Den Klagen über angeblich zu kleine Konjunkturpakete und zu wenig Geld gegen die Krise nach dem Motto "Klotzen statt Kleckern" folgen nun reichlich Warnungen vor einer ausufernden Verschuldung. Es ist offen, welche Folgen ein Überschreiten der Maastricht-Defizitgrenze hat und ob Sanktionen zu befürchten sind. Der EU-Stabilitätspakt lässt den EU-Staaten und der Kommission aber durchaus Spielraum, auf solch eine außergewöhnliche Finanzkrise und Rezession zu reagieren.

Über diesen Spielraum streiten Union und SPD sowie Bund und Länder seit zwei Jahren in der Föderalismuskommission. Die Union pochte auf eine generelle Null-Verschuldung mit möglichst wenigen strengen Ausnahmen, die SPD lehnte das ab und wollte begrenzte Schulden- Spielräume, um den Staat auch in Krisen handlungsfähig zu halten. Oettinger und Struck plädierten grundsätzlich dafür, dass der Staat in einer Rezession neue Schulden aufnehmen darf. In guten Jahren müssten diese aber abgebaut werden.

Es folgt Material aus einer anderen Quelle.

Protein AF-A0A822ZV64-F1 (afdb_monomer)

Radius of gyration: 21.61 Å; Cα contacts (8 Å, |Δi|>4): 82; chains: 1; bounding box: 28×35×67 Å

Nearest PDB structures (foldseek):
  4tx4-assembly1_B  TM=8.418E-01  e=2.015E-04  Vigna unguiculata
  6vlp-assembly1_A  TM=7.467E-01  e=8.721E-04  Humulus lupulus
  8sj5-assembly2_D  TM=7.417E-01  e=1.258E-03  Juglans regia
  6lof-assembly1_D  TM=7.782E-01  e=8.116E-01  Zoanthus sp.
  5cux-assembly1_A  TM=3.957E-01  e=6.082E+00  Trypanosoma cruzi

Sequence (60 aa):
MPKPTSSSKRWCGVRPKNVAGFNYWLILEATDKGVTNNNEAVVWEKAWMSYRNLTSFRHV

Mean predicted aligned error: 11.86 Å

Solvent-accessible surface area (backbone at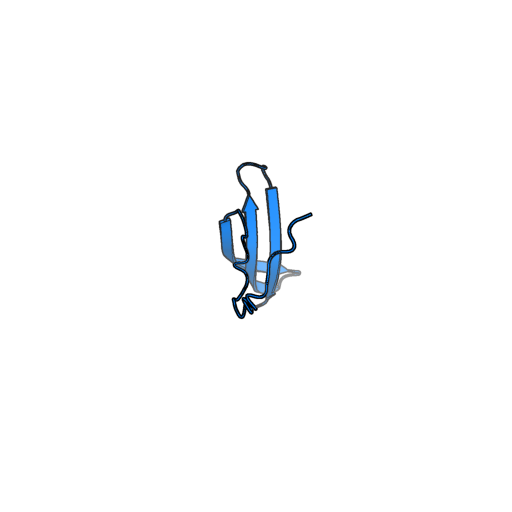oms only — not comparable to full-atom values): 4043 Å² total; per-residue (Å²): 135,87,77,85,74,88,74,90,76,77,80,88,63,85,75,81,83,83,70,84,58,49,76,46,81,44,80,46,78,46,70,60,98,86,47,77,42,45,29,43,36,34,35,43,32,30,78,95,70,77,38,75,44,80,77,42,76,44,79,104

Structure (mmCIF, N/CA/C/O backbone):
data_AF-A0A822ZV64-F1
#
_entry.id   AF-A0A822ZV64-F1
#
loop_
_atom_site.group_PDB
_atom_site.id
_atom_site.type_symbol
_atom_site.label_atom_id
_atom_site.label_alt_id
_atom_site.label_comp_id
_atom_site.label_asym_id
_atom_site.label_entity_id
_atom_site.label_seq_id
_atom_site.pdbx_PDB_ins_code
_atom_site.Cartn_x
_atom_site.Cartn_y
_atom_site.Cartn_z
_atom_site.occupancy
_atom_site.B_iso_or_equiv
_atom_site.auth_seq_id
_atom_site.auth_comp_id
_atom_site.auth_asym_id
_atom_site.auth_atom_id
_atom_site.pdbx_PDB_model_num
ATOM 1 N N . MET A 1 1 ? 7.046 -10.541 -51.812 1.00 40.31 1 MET A N 1
ATOM 2 C CA . MET A 1 1 ? 6.288 -10.778 -50.562 1.00 40.31 1 MET A CA 1
ATOM 3 C C . MET A 1 1 ? 5.727 -12.192 -50.586 1.00 40.31 1 MET A C 1
ATOM 5 O O . MET A 1 1 ? 4.889 -12.448 -51.443 1.00 40.31 1 MET A O 1
ATOM 9 N N . PRO A 1 2 ? 6.134 -13.105 -49.690 1.00 43.91 2 PRO A N 1
ATOM 10 C CA . PRO A 1 2 ? 5.331 -14.280 -49.401 1.00 43.91 2 PRO A CA 1
ATOM 11 C C . PRO A 1 2 ? 4.304 -13.912 -48.325 1.00 43.91 2 PRO A C 1
ATOM 13 O O . PRO A 1 2 ? 4.646 -13.478 -47.226 1.00 43.91 2 PRO A O 1
ATOM 16 N N . LYS A 1 3 ? 3.026 -14.030 -48.683 1.00 51.41 3 LYS A N 1
ATOM 17 C CA . LYS A 1 3 ? 1.890 -13.861 -47.775 1.00 51.41 3 LYS A CA 1
ATOM 18 C C . LYS A 1 3 ? 1.834 -15.102 -46.873 1.00 51.41 3 LYS A C 1
ATOM 20 O O . LYS A 1 3 ? 1.792 -16.200 -47.427 1.00 51.41 3 LYS A O 1
ATOM 25 N N . PRO A 1 4 ? 1.812 -14.988 -45.533 1.00 48.72 4 PRO A N 1
ATOM 26 C CA . PRO A 1 4 ? 1.550 -16.150 -44.700 1.00 48.72 4 PRO A CA 1
ATOM 27 C C . PRO A 1 4 ? 0.097 -16.578 -44.921 1.00 48.72 4 PRO A C 1
ATOM 29 O O . PRO A 1 4 ? -0.844 -15.833 -44.637 1.00 48.72 4 PRO A O 1
ATOM 32 N N . THR A 1 5 ? -0.076 -17.765 -45.490 1.00 56.38 5 THR A N 1
ATOM 33 C CA . THR A 1 5 ? -1.358 -18.450 -45.632 1.00 56.38 5 THR A CA 1
ATOM 34 C C . THR A 1 5 ? -1.929 -18.802 -44.265 1.00 56.38 5 THR A C 1
ATOM 36 O O . THR A 1 5 ? -1.236 -19.339 -43.407 1.00 56.38 5 THR A O 1
ATOM 39 N N . SER A 1 6 ? -3.210 -18.466 -44.112 1.00 61.84 6 SER A N 1
ATOM 40 C CA . SER A 1 6 ? -4.177 -18.889 -43.097 1.00 61.84 6 SER A CA 1
ATOM 41 C C . SER A 1 6 ? -3.657 -19.793 -41.971 1.00 61.84 6 SER A C 1
ATOM 43 O O . SER A 1 6 ? -3.436 -20.990 -42.135 1.00 61.84 6 SER A O 1
ATOM 45 N N . SER A 1 7 ? -3.572 -19.226 -40.773 1.00 53.59 7 SER A N 1
ATOM 46 C CA . SER A 1 7 ? -3.767 -19.966 -39.529 1.00 53.59 7 SER A CA 1
ATOM 47 C C . SER A 1 7 ? -4.393 -19.001 -38.539 1.00 53.59 7 SER A C 1
ATOM 49 O O . SER A 1 7 ? -3.717 -18.173 -37.930 1.00 53.59 7 SER A O 1
ATOM 51 N N . SER A 1 8 ? -5.719 -19.054 -38.436 1.00 58.75 8 SER A N 1
ATOM 52 C CA . SER A 1 8 ? -6.499 -18.285 -37.474 1.00 58.75 8 SER A CA 1
ATOM 53 C C . SER A 1 8 ? -6.148 -18.729 -36.053 1.00 58.75 8 SER A C 1
ATOM 55 O O . SER A 1 8 ? -6.830 -19.564 -35.458 1.00 58.75 8 SER A O 1
ATOM 57 N N . LYS A 1 9 ? -5.073 -18.179 -35.487 1.00 60.44 9 LYS A N 1
ATOM 58 C CA . LYS A 1 9 ? -4.770 -18.334 -34.066 1.00 60.44 9 LYS A CA 1
ATOM 59 C C . LYS A 1 9 ? -5.558 -17.269 -33.310 1.00 60.44 9 LYS A C 1
ATOM 61 O O . LYS A 1 9 ? -5.122 -16.132 -33.148 1.00 60.44 9 LYS A O 1
ATOM 66 N N . ARG A 1 10 ? -6.783 -17.628 -32.922 1.00 62.59 10 ARG A N 1
ATOM 67 C CA . ARG A 1 10 ? -7.627 -16.796 -32.064 1.00 62.59 10 ARG A CA 1
ATOM 68 C C . ARG A 1 10 ? -7.025 -16.839 -30.657 1.00 62.59 10 ARG A C 1
ATOM 70 O O . ARG A 1 10 ? -7.108 -17.856 -29.977 1.00 62.59 10 ARG A O 1
ATOM 77 N N . TRP A 1 11 ? -6.364 -15.761 -30.245 1.00 53.47 11 TRP A N 1
ATOM 78 C CA . TRP A 1 11 ? -5.877 -15.619 -28.875 1.00 53.47 11 TRP A CA 1
ATOM 79 C C . TRP A 1 11 ? -7.062 -15.311 -27.957 1.00 53.47 11 TRP A C 1
ATOM 81 O O . TRP A 1 11 ? -7.436 -14.157 -27.787 1.00 53.47 11 TRP A O 1
ATOM 91 N N . CYS A 1 12 ? -7.651 -16.342 -27.356 1.00 62.19 12 CYS A N 1
ATOM 92 C CA . CYS A 1 12 ? -8.631 -16.200 -26.273 1.00 62.19 12 CYS A CA 1
ATOM 93 C C . CYS A 1 12 ? -7.939 -16.151 -24.894 1.00 62.19 12 CYS A C 1
ATOM 95 O O . CYS A 1 12 ? -8.450 -16.690 -23.919 1.00 62.19 12 CYS A O 1
ATOM 97 N N . GLY A 1 13 ? -6.731 -15.584 -24.824 1.00 59.25 13 GLY A N 1
ATOM 98 C CA . GLY A 1 13 ? -5.896 -15.597 -23.625 1.00 59.25 13 GLY A CA 1
ATOM 99 C C . GLY A 1 13 ? -5.978 -14.280 -22.869 1.00 59.25 13 GLY A C 1
ATOM 100 O O . GLY A 1 13 ? -5.718 -13.220 -23.441 1.00 59.25 13 GLY A O 1
ATOM 101 N N . VAL A 1 14 ? -6.300 -14.351 -21.576 1.00 67.06 14 VAL A N 1
ATOM 102 C CA . VAL A 1 14 ? -6.130 -13.237 -20.636 1.00 6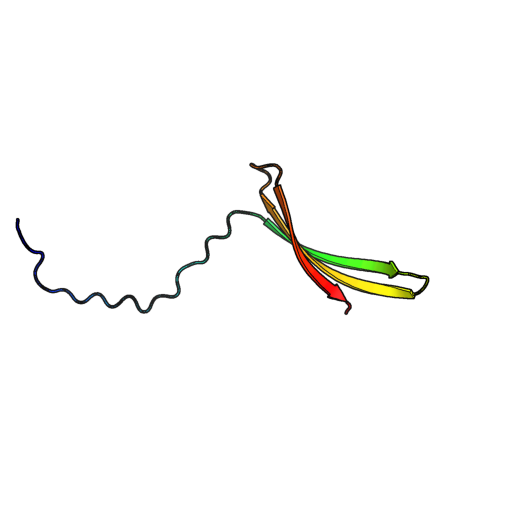7.06 14 VAL A CA 1
ATOM 103 C C . VAL A 1 14 ? -4.687 -12.750 -20.749 1.00 67.06 14 VAL A C 1
ATOM 105 O O . VAL A 1 14 ? -3.750 -13.523 -20.546 1.00 67.06 14 VAL A O 1
ATOM 108 N N . ARG A 1 15 ? -4.489 -11.480 -21.120 1.00 66.69 15 ARG A N 1
ATOM 109 C CA . ARG A 1 15 ? -3.140 -10.910 -21.175 1.00 66.69 15 ARG A CA 1
ATOM 110 C C . ARG A 1 15 ? -2.583 -10.855 -19.750 1.0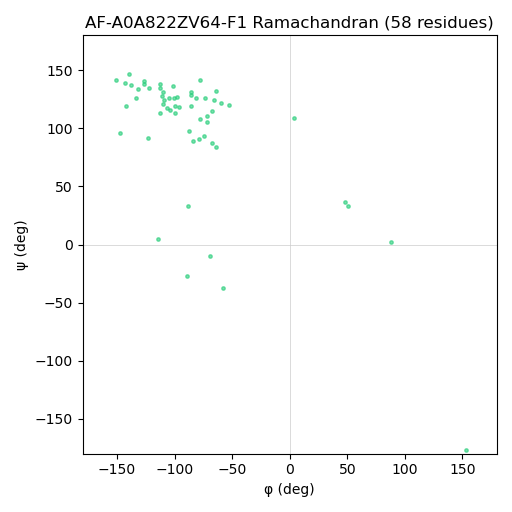0 66.69 15 ARG A C 1
ATOM 112 O O . ARG A 1 15 ? -3.239 -10.244 -18.903 1.00 66.69 15 ARG A O 1
ATOM 119 N N . PRO A 1 16 ? -1.409 -11.446 -19.465 1.00 56.91 16 PRO A N 1
ATOM 120 C CA . PRO A 1 16 ? -0.789 -11.285 -18.160 1.00 56.91 16 PRO A CA 1
ATOM 121 C C . PRO A 1 16 ? -0.533 -9.794 -17.938 1.00 56.91 16 PRO A C 1
ATOM 123 O O . PRO A 1 16 ? 0.130 -9.142 -18.744 1.00 56.91 16 PRO A O 1
ATOM 126 N N . LYS A 1 17 ? -1.105 -9.231 -16.870 1.00 66.06 17 LYS A N 1
ATOM 127 C CA . LYS A 1 17 ? -0.821 -7.857 -16.461 1.00 66.06 17 LYS A CA 1
ATOM 128 C C . LYS A 1 17 ? 0.517 -7.876 -15.737 1.00 66.06 17 LYS A C 1
ATOM 130 O O . LYS A 1 17 ? 0.591 -8.119 -14.540 1.00 66.06 17 LYS A O 1
ATOM 135 N N . ASN A 1 18 ? 1.581 -7.667 -16.496 1.00 60.50 18 ASN A N 1
ATOM 136 C CA . ASN A 1 18 ? 2.927 -7.473 -15.987 1.00 60.50 18 ASN A CA 1
ATOM 137 C C . ASN A 1 18 ? 2.999 -6.144 -15.217 1.00 60.50 18 ASN A C 1
ATOM 139 O O . ASN A 1 18 ? 3.324 -5.097 -15.770 1.00 60.50 18 ASN A O 1
ATOM 143 N N . VAL A 1 19 ? 2.679 -6.187 -13.924 1.00 67.12 19 VAL A N 1
ATOM 144 C CA . VAL A 1 19 ? 3.028 -5.132 -12.966 1.00 67.12 19 VAL A CA 1
ATOM 145 C C . VAL A 1 19 ? 4.417 -5.455 -12.429 1.00 67.12 19 VAL A C 1
ATOM 147 O O . VAL A 1 19 ? 4.574 -6.298 -11.556 1.00 67.12 19 VAL A O 1
ATOM 150 N N . ALA A 1 20 ? 5.446 -4.829 -12.996 1.00 78.62 20 ALA A N 1
ATOM 151 C CA . ALA A 1 20 ? 6.793 -4.928 -12.448 1.00 78.62 20 ALA A CA 1
ATOM 152 C C . ALA A 1 20 ? 6.845 -4.121 -11.142 1.00 78.62 20 ALA A C 1
ATOM 154 O O . ALA A 1 20 ? 6.727 -2.899 -11.188 1.00 78.62 20 ALA A O 1
ATOM 155 N N . GLY A 1 21 ? 6.974 -4.783 -9.992 1.00 84.75 21 GLY A N 1
ATOM 156 C CA . GLY A 1 21 ? 7.135 -4.136 -8.685 1.00 84.75 21 GLY A CA 1
ATOM 157 C C . GLY A 1 21 ? 6.619 -4.994 -7.535 1.00 84.75 21 GLY A C 1
ATOM 158 O O . GLY A 1 21 ? 6.162 -6.115 -7.748 1.00 84.75 21 GLY A O 1
ATOM 159 N N . PHE A 1 22 ? 6.667 -4.439 -6.329 1.00 86.81 22 PHE A N 1
ATOM 160 C CA . PHE A 1 22 ? 6.041 -5.003 -5.137 1.00 86.81 22 PHE A CA 1
ATOM 161 C C . PHE A 1 22 ? 4.735 -4.266 -4.845 1.00 86.81 22 PHE A C 1
ATOM 163 O O . PHE A 1 22 ? 4.684 -3.041 -4.935 1.00 86.81 22 PHE A O 1
ATOM 170 N N . ASN A 1 23 ? 3.682 -5.008 -4.502 1.00 89.94 23 ASN A N 1
ATOM 171 C CA . ASN A 1 23 ? 2.432 -4.441 -4.002 1.00 89.94 23 ASN A CA 1
ATOM 172 C C 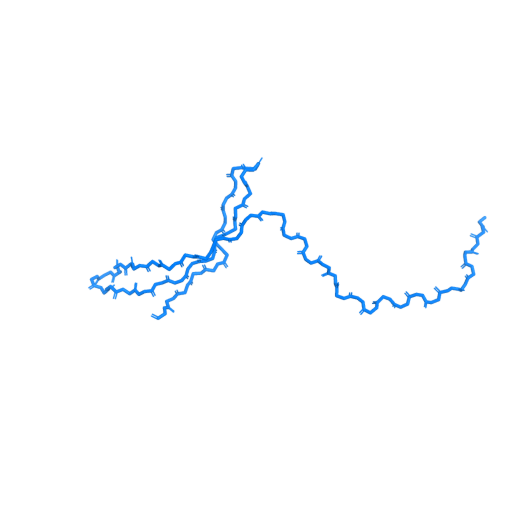. ASN A 1 23 ? 2.337 -4.715 -2.505 1.00 89.94 23 ASN A C 1
ATOM 174 O O . ASN A 1 23 ? 2.265 -5.873 -2.096 1.00 89.94 23 ASN A O 1
ATOM 178 N N . TYR A 1 24 ? 2.307 -3.656 -1.706 1.00 88.75 24 TYR A N 1
ATOM 179 C CA . TYR A 1 24 ? 2.084 -3.736 -0.270 1.00 88.75 24 TYR A CA 1
ATOM 180 C C . TYR A 1 24 ? 0.622 -3.443 0.031 1.00 88.75 24 TYR A C 1
ATOM 182 O O . TYR A 1 24 ? 0.101 -2.404 -0.376 1.00 88.75 24 TYR A O 1
ATOM 190 N N . TRP A 1 25 ? -0.017 -4.351 0.763 1.00 90.62 25 TRP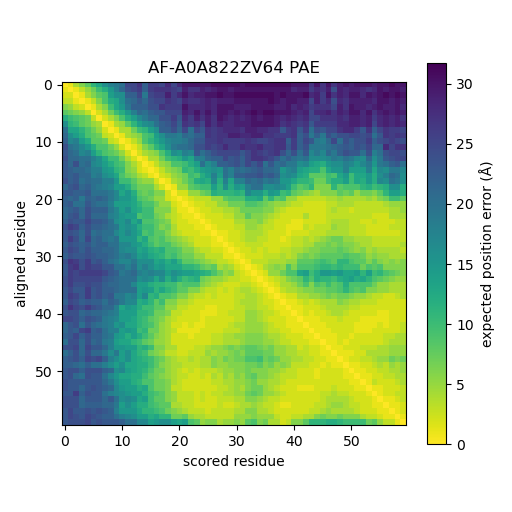 A N 1
ATOM 191 C CA . TRP A 1 25 ? -1.284 -4.087 1.429 1.00 90.62 25 TRP A CA 1
ATOM 192 C C . TRP A 1 25 ? -0.972 -3.710 2.869 1.00 90.62 25 TRP A C 1
ATOM 194 O O . TRP A 1 25 ? -0.393 -4.499 3.613 1.00 90.62 25 TRP A O 1
ATOM 204 N N . LEU A 1 26 ? -1.336 -2.493 3.244 1.00 91.81 26 LEU A N 1
ATOM 205 C CA . LEU A 1 26 ? -1.138 -1.961 4.581 1.00 91.81 26 LEU A CA 1
ATOM 206 C C . LEU A 1 26 ? -2.503 -1.765 5.233 1.00 91.81 26 LEU A C 1
ATOM 208 O O . LEU A 1 26 ? -3.416 -1.228 4.607 1.00 91.81 26 LEU A O 1
ATOM 212 N N . ILE A 1 27 ? -2.619 -2.198 6.484 1.00 91.94 27 ILE A N 1
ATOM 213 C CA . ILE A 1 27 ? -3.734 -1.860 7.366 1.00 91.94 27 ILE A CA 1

Nicht nur die Landtagswahlen machten Struck und Oettinger einen Strich durch die Rechnung. Ihr ursprünglicher Fahrplan war bald nicht mehr zu halten. Wegen Finanzkrise und Rezession gab es zunehmend Zweifel, ob die Reform mit einer wirksamen Schuldengrenze überhaupt noch von der großen Koalition zu schaffen ist. Zuletzt hieß es, die Kommission werde am 5. Februar ihre Vorschläge vorlegen.

Jetzt geht es womöglich doch wieder etwas schneller. In den nächsten Tagen wollen Union und SPD über neue Schuldenregeln und einen Tilgungsplan für die neuen Kredite reden. Von einer "Schuldengrenze mit Biss", wie sie der frühere bayerische Ministerpräsident Günther Beckstein kämpferisch vor der Landtagswahl gefordert hatte, ist inzwischen kaum noch die Rede.